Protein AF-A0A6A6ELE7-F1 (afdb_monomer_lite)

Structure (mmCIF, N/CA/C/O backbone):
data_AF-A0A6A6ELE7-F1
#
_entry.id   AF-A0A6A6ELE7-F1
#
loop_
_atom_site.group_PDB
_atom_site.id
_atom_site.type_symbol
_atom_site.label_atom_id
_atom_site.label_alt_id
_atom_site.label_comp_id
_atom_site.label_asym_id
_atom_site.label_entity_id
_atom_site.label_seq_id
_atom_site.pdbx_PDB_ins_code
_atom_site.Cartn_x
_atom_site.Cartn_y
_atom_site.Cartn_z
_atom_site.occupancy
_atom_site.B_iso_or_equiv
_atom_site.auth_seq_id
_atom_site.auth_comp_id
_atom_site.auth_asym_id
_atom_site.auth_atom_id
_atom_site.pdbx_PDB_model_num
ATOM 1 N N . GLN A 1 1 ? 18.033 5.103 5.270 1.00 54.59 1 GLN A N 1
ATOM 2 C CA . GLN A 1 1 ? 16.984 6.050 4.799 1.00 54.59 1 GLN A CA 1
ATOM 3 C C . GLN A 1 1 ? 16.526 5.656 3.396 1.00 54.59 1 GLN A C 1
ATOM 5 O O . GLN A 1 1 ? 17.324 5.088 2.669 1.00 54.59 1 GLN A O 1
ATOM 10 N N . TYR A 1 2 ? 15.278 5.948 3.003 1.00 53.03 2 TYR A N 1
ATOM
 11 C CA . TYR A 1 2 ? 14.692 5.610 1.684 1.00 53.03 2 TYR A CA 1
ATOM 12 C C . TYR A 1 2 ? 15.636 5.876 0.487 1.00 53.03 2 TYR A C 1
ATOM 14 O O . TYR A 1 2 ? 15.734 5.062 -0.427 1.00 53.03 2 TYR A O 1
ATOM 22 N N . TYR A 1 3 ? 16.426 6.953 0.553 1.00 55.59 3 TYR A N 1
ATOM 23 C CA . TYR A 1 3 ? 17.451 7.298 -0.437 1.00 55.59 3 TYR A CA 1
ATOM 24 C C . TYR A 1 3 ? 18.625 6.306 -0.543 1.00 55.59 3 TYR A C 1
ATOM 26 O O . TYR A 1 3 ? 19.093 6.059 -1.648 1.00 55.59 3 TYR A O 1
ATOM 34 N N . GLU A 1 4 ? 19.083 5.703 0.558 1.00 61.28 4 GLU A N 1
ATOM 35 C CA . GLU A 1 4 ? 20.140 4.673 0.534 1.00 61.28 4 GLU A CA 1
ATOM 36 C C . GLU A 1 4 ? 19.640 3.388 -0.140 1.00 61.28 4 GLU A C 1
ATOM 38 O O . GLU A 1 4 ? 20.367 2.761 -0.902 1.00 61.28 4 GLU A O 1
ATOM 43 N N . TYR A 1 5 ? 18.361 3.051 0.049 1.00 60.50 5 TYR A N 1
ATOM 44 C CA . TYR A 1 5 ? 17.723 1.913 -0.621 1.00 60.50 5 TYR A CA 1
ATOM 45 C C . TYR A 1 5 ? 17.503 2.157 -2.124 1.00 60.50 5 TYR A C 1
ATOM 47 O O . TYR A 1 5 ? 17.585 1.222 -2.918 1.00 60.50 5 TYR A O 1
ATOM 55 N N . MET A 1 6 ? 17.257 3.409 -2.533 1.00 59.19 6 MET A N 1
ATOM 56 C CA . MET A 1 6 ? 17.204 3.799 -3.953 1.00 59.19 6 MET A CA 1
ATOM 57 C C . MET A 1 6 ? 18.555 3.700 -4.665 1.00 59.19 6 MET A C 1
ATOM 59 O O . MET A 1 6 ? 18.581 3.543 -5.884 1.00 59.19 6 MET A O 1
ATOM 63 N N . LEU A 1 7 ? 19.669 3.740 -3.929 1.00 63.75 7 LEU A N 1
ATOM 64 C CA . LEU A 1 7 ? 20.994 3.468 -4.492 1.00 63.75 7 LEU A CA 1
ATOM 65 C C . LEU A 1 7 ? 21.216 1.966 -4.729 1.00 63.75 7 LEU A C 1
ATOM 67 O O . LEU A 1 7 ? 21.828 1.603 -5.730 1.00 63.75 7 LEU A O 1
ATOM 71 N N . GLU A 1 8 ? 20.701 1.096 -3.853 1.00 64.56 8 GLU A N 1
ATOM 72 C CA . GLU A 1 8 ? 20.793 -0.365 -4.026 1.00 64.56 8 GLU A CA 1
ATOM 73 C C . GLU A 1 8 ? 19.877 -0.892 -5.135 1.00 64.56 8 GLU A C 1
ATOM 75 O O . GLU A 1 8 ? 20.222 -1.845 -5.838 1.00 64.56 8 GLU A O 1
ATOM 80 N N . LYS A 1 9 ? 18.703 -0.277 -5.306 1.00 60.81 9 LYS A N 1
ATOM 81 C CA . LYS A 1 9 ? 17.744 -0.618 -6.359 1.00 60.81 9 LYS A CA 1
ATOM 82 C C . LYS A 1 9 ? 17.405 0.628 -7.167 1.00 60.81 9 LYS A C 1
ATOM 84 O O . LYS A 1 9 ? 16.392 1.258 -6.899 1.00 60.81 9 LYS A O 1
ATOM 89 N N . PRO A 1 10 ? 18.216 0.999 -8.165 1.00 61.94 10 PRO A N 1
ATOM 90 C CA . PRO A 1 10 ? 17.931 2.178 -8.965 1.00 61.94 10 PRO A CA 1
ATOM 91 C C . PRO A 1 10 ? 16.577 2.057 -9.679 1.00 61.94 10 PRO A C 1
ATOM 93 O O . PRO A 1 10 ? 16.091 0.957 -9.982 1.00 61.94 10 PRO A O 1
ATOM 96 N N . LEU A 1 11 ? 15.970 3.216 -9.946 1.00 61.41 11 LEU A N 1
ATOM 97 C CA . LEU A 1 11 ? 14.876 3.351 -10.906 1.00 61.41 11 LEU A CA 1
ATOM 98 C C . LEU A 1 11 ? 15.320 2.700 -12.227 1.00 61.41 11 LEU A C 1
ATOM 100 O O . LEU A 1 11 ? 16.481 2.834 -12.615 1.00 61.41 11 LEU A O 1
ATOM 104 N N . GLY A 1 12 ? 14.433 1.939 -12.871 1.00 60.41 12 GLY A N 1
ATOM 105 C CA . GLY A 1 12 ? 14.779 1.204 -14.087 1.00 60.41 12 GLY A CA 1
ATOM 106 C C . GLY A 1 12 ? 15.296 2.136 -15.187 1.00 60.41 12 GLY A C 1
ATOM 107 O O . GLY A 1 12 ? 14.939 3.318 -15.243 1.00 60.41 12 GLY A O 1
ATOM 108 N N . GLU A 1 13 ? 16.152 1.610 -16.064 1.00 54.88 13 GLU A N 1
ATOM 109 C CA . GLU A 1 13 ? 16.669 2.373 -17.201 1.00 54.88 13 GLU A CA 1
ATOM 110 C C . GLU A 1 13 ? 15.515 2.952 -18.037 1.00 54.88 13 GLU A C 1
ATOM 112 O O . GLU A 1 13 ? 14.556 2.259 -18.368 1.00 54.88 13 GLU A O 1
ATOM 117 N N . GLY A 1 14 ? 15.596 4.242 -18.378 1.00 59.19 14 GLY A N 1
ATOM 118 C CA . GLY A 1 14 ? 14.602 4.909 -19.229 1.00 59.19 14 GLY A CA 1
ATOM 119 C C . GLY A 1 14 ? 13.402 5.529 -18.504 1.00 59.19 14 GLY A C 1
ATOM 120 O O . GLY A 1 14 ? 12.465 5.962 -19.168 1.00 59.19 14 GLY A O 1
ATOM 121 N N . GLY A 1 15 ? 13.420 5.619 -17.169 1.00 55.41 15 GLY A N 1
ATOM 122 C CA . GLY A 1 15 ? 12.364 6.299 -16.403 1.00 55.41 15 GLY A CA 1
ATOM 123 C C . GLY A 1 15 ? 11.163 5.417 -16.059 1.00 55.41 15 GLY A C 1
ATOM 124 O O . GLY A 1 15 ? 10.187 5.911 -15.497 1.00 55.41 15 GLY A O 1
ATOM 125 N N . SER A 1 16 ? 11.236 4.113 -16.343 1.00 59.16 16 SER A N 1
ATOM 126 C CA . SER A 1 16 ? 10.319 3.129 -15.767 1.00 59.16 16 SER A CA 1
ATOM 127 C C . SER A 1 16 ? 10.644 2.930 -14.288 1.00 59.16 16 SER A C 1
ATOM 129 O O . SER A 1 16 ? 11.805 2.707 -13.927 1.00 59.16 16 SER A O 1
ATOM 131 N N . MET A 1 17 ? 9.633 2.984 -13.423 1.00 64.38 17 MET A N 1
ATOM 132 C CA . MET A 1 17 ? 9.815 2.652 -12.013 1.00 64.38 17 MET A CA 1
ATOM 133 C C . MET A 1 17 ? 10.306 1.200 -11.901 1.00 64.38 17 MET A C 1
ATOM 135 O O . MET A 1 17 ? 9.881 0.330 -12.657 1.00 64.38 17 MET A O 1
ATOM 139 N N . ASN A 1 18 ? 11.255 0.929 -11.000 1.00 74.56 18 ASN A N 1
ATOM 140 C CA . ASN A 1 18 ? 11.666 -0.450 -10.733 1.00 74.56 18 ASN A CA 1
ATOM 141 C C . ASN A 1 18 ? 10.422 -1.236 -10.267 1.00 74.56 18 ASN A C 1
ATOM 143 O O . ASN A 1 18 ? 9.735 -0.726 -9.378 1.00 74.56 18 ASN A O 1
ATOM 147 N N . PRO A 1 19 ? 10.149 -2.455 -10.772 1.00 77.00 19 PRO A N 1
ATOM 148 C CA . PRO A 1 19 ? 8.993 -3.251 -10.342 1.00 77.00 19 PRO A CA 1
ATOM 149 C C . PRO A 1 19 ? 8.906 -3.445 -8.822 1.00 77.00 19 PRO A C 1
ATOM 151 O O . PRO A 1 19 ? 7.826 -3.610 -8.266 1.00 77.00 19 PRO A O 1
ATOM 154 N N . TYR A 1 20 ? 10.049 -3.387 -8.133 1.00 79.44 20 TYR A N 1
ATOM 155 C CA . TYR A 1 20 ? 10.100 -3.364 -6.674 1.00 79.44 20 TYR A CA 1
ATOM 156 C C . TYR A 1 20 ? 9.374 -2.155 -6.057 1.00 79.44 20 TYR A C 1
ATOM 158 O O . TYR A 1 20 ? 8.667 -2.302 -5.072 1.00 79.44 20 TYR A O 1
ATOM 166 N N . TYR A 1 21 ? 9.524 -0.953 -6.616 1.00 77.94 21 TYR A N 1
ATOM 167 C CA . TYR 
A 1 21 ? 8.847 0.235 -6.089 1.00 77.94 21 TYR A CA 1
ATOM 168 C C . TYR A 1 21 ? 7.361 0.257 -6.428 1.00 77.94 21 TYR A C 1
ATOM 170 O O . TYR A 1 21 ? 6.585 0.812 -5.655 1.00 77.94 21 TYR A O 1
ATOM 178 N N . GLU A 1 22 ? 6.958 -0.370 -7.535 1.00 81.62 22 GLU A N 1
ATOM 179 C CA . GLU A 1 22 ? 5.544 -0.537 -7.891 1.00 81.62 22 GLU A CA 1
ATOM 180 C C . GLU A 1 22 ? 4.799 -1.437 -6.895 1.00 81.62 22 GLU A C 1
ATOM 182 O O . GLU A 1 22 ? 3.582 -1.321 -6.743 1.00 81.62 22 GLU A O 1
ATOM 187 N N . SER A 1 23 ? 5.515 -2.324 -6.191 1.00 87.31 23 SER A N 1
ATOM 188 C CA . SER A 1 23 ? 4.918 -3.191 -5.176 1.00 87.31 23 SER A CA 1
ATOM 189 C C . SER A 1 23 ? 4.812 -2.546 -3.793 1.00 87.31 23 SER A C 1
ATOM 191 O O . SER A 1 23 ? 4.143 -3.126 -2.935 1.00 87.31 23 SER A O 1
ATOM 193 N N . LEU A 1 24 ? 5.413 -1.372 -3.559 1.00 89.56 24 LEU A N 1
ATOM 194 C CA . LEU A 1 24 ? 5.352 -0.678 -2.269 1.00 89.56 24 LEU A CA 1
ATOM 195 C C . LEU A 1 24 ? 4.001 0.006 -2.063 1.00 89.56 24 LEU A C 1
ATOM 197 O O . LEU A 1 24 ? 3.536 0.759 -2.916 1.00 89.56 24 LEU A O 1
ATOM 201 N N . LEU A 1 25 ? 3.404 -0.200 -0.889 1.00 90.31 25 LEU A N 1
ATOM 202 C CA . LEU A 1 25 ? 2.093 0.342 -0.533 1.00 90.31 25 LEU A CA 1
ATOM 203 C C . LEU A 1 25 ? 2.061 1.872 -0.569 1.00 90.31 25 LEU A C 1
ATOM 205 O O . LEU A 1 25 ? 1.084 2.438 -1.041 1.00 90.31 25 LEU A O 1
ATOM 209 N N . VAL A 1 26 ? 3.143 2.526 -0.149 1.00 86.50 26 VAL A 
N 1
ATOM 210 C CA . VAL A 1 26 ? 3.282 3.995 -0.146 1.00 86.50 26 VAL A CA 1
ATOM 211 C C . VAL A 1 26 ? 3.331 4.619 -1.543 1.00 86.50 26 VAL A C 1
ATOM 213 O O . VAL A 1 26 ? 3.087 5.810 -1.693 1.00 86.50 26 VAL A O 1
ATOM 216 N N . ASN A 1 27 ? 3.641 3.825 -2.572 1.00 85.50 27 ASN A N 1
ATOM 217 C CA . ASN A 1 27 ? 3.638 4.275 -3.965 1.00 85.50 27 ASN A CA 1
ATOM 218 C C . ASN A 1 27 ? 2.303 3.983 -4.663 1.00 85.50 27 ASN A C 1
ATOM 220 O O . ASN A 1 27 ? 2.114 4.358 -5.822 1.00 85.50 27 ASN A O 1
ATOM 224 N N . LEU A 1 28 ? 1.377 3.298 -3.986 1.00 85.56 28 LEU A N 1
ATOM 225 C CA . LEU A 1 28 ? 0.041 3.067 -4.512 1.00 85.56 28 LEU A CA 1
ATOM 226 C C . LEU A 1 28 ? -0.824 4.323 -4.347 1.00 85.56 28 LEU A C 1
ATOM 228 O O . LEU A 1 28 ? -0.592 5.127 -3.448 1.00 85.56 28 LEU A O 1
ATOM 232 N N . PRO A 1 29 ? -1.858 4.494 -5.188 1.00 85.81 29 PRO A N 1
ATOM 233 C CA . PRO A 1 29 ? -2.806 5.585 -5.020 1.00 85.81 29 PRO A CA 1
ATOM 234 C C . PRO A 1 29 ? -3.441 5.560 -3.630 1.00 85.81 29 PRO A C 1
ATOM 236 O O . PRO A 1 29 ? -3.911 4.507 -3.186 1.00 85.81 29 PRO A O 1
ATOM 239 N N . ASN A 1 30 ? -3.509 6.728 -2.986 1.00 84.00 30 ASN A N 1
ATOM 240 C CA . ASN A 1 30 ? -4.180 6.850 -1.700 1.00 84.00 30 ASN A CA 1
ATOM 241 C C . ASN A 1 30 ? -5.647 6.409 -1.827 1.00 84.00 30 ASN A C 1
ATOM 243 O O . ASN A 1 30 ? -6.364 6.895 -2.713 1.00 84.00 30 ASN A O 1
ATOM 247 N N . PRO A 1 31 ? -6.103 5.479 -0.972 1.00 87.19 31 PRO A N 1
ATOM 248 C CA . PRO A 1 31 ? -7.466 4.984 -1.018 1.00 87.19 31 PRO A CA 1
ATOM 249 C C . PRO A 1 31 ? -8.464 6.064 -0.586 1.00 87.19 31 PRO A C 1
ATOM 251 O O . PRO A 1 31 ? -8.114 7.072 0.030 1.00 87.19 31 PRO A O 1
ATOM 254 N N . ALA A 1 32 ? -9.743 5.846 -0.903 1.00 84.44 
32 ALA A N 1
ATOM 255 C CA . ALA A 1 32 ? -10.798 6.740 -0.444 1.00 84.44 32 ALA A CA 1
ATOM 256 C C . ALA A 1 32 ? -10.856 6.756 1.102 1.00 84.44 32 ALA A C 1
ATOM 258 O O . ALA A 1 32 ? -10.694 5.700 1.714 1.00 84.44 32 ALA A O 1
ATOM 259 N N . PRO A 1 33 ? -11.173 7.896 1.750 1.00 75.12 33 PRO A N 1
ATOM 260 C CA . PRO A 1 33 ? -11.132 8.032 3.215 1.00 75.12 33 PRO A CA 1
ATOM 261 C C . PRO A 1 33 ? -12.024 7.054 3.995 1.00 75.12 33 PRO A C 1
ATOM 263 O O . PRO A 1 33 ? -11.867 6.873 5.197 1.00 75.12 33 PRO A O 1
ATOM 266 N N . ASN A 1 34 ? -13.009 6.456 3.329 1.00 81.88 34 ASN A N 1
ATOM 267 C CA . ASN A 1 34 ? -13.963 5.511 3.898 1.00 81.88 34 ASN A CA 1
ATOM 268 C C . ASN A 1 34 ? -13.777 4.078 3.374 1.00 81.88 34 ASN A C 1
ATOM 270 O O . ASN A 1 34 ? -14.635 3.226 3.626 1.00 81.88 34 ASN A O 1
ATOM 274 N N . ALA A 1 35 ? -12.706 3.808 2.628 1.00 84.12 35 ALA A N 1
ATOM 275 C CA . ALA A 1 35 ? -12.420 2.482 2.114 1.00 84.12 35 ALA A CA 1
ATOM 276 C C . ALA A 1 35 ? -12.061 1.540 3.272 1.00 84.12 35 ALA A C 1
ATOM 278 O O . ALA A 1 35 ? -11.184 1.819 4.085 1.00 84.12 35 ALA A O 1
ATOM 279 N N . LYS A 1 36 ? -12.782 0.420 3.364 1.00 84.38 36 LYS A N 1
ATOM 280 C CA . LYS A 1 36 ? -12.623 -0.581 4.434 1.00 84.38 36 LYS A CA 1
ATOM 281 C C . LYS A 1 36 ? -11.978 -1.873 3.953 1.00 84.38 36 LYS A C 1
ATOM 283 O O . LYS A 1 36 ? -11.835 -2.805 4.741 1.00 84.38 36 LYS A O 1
--------------------
The answer is the lines above between the line holding "ATOM 63 N N" and the line holding "ATOM 108 N N", inclusive, each written out exactly, and no others.

ATOM 63 N N . LEU A 1 7 ? 19.669 3.740 -3.929 1.00 63.75 7 LEU A N 1
ATOM 64 C CA . LEU A 1 7 ? 20.994 3.468 -4.492 1.00 63.75 7 LEU A CA 1
ATOM 65 C C . LEU A 1 7 ? 21.216 1.966 -4.729 1.00 63.75 7 LEU A C 1
ATOM 67 O O . LEU A 1 7 ? 21.828 1.603 -5.730 1.00 63.75 7 LEU A O 1
ATOM 71 N N . GLU A 1 8 ? 20.701 1.096 -3.853 1.00 64.56 8 GLU A N 1
ATOM 72 C CA . GLU A 1 8 ? 20.793 -0.365 -4.026 1.00 64.56 8 GLU A CA 1
ATOM 73 C C . GLU A 1 8 ? 19.877 -0.892 -5.135 1.00 64.56 8 GLU A C 1
ATOM 75 O O . GLU A 1 8 ? 20.222 -1.845 -5.838 1.00 64.56 8 GLU A O 1
ATOM 80 N N . LYS A 1 9 ? 18.703 -0.277 -5.306 1.00 60.81 9 LYS A N 1
ATOM 81 C CA . LYS A 1 9 ? 17.744 -0.618 -6.359 1.00 60.81 9 LYS A CA 1
ATOM 82 C C . LYS A 1 9 ? 17.405 0.628 -7.167 1.00 60.81 9 LYS A C 1
ATOM 84 O O . LYS A 1 9 ? 16.392 1.258 -6.899 1.00 60.81 9 LYS A O 1
ATOM 89 N N . PRO A 1 10 ? 18.216 0.999 -8.165 1.00 61.94 10 PRO A N 1
ATOM 90 C CA . PRO A 1 10 ? 17.931 2.178 -8.965 1.00 61.94 10 PRO A CA 1
ATOM 91 C C . PRO A 1 10 ? 16.577 2.057 -9.679 1.00 61.94 10 PRO A C 1
ATOM 93 O O . PRO A 1 10 ? 16.091 0.957 -9.982 1.00 61.94 10 PRO A O 1
ATOM 96 N N . LEU A 1 11 ? 15.970 3.216 -9.946 1.00 61.41 11 LEU A N 1
ATOM 97 C CA . LEU A 1 11 ? 14.876 3.351 -10.906 1.00 61.41 11 LEU A CA 1
ATOM 98 C C . LEU A 1 11 ? 15.320 2.700 -12.227 1.00 61.41 11 LEU A C 1
ATOM 100 O O . LEU A 1 11 ? 16.481 2.834 -12.615 1.00 61.41 11 LEU A O 1
ATOM 104 N N . GLY A 1 12 ? 14.433 1.939 -12.871 1.00 60.41 12 GLY A N 1
ATOM 105 C CA . GLY A 1 12 ? 14.779 1.204 -14.087 1.00 60.41 12 GLY A CA 1
ATOM 106 C C . GLY A 1 12 ? 15.296 2.136 -15.187 1.00 60.41 12 GLY A C 1
ATOM 107 O O . GLY A 1 12 ? 14.939 3.318 -15.243 1.00 60.41 12 GLY A O 1
ATOM 108 N N . GLU A 1 13 ? 16.152 1.610 -16.064 1.00 54.88 13 GLU A N 1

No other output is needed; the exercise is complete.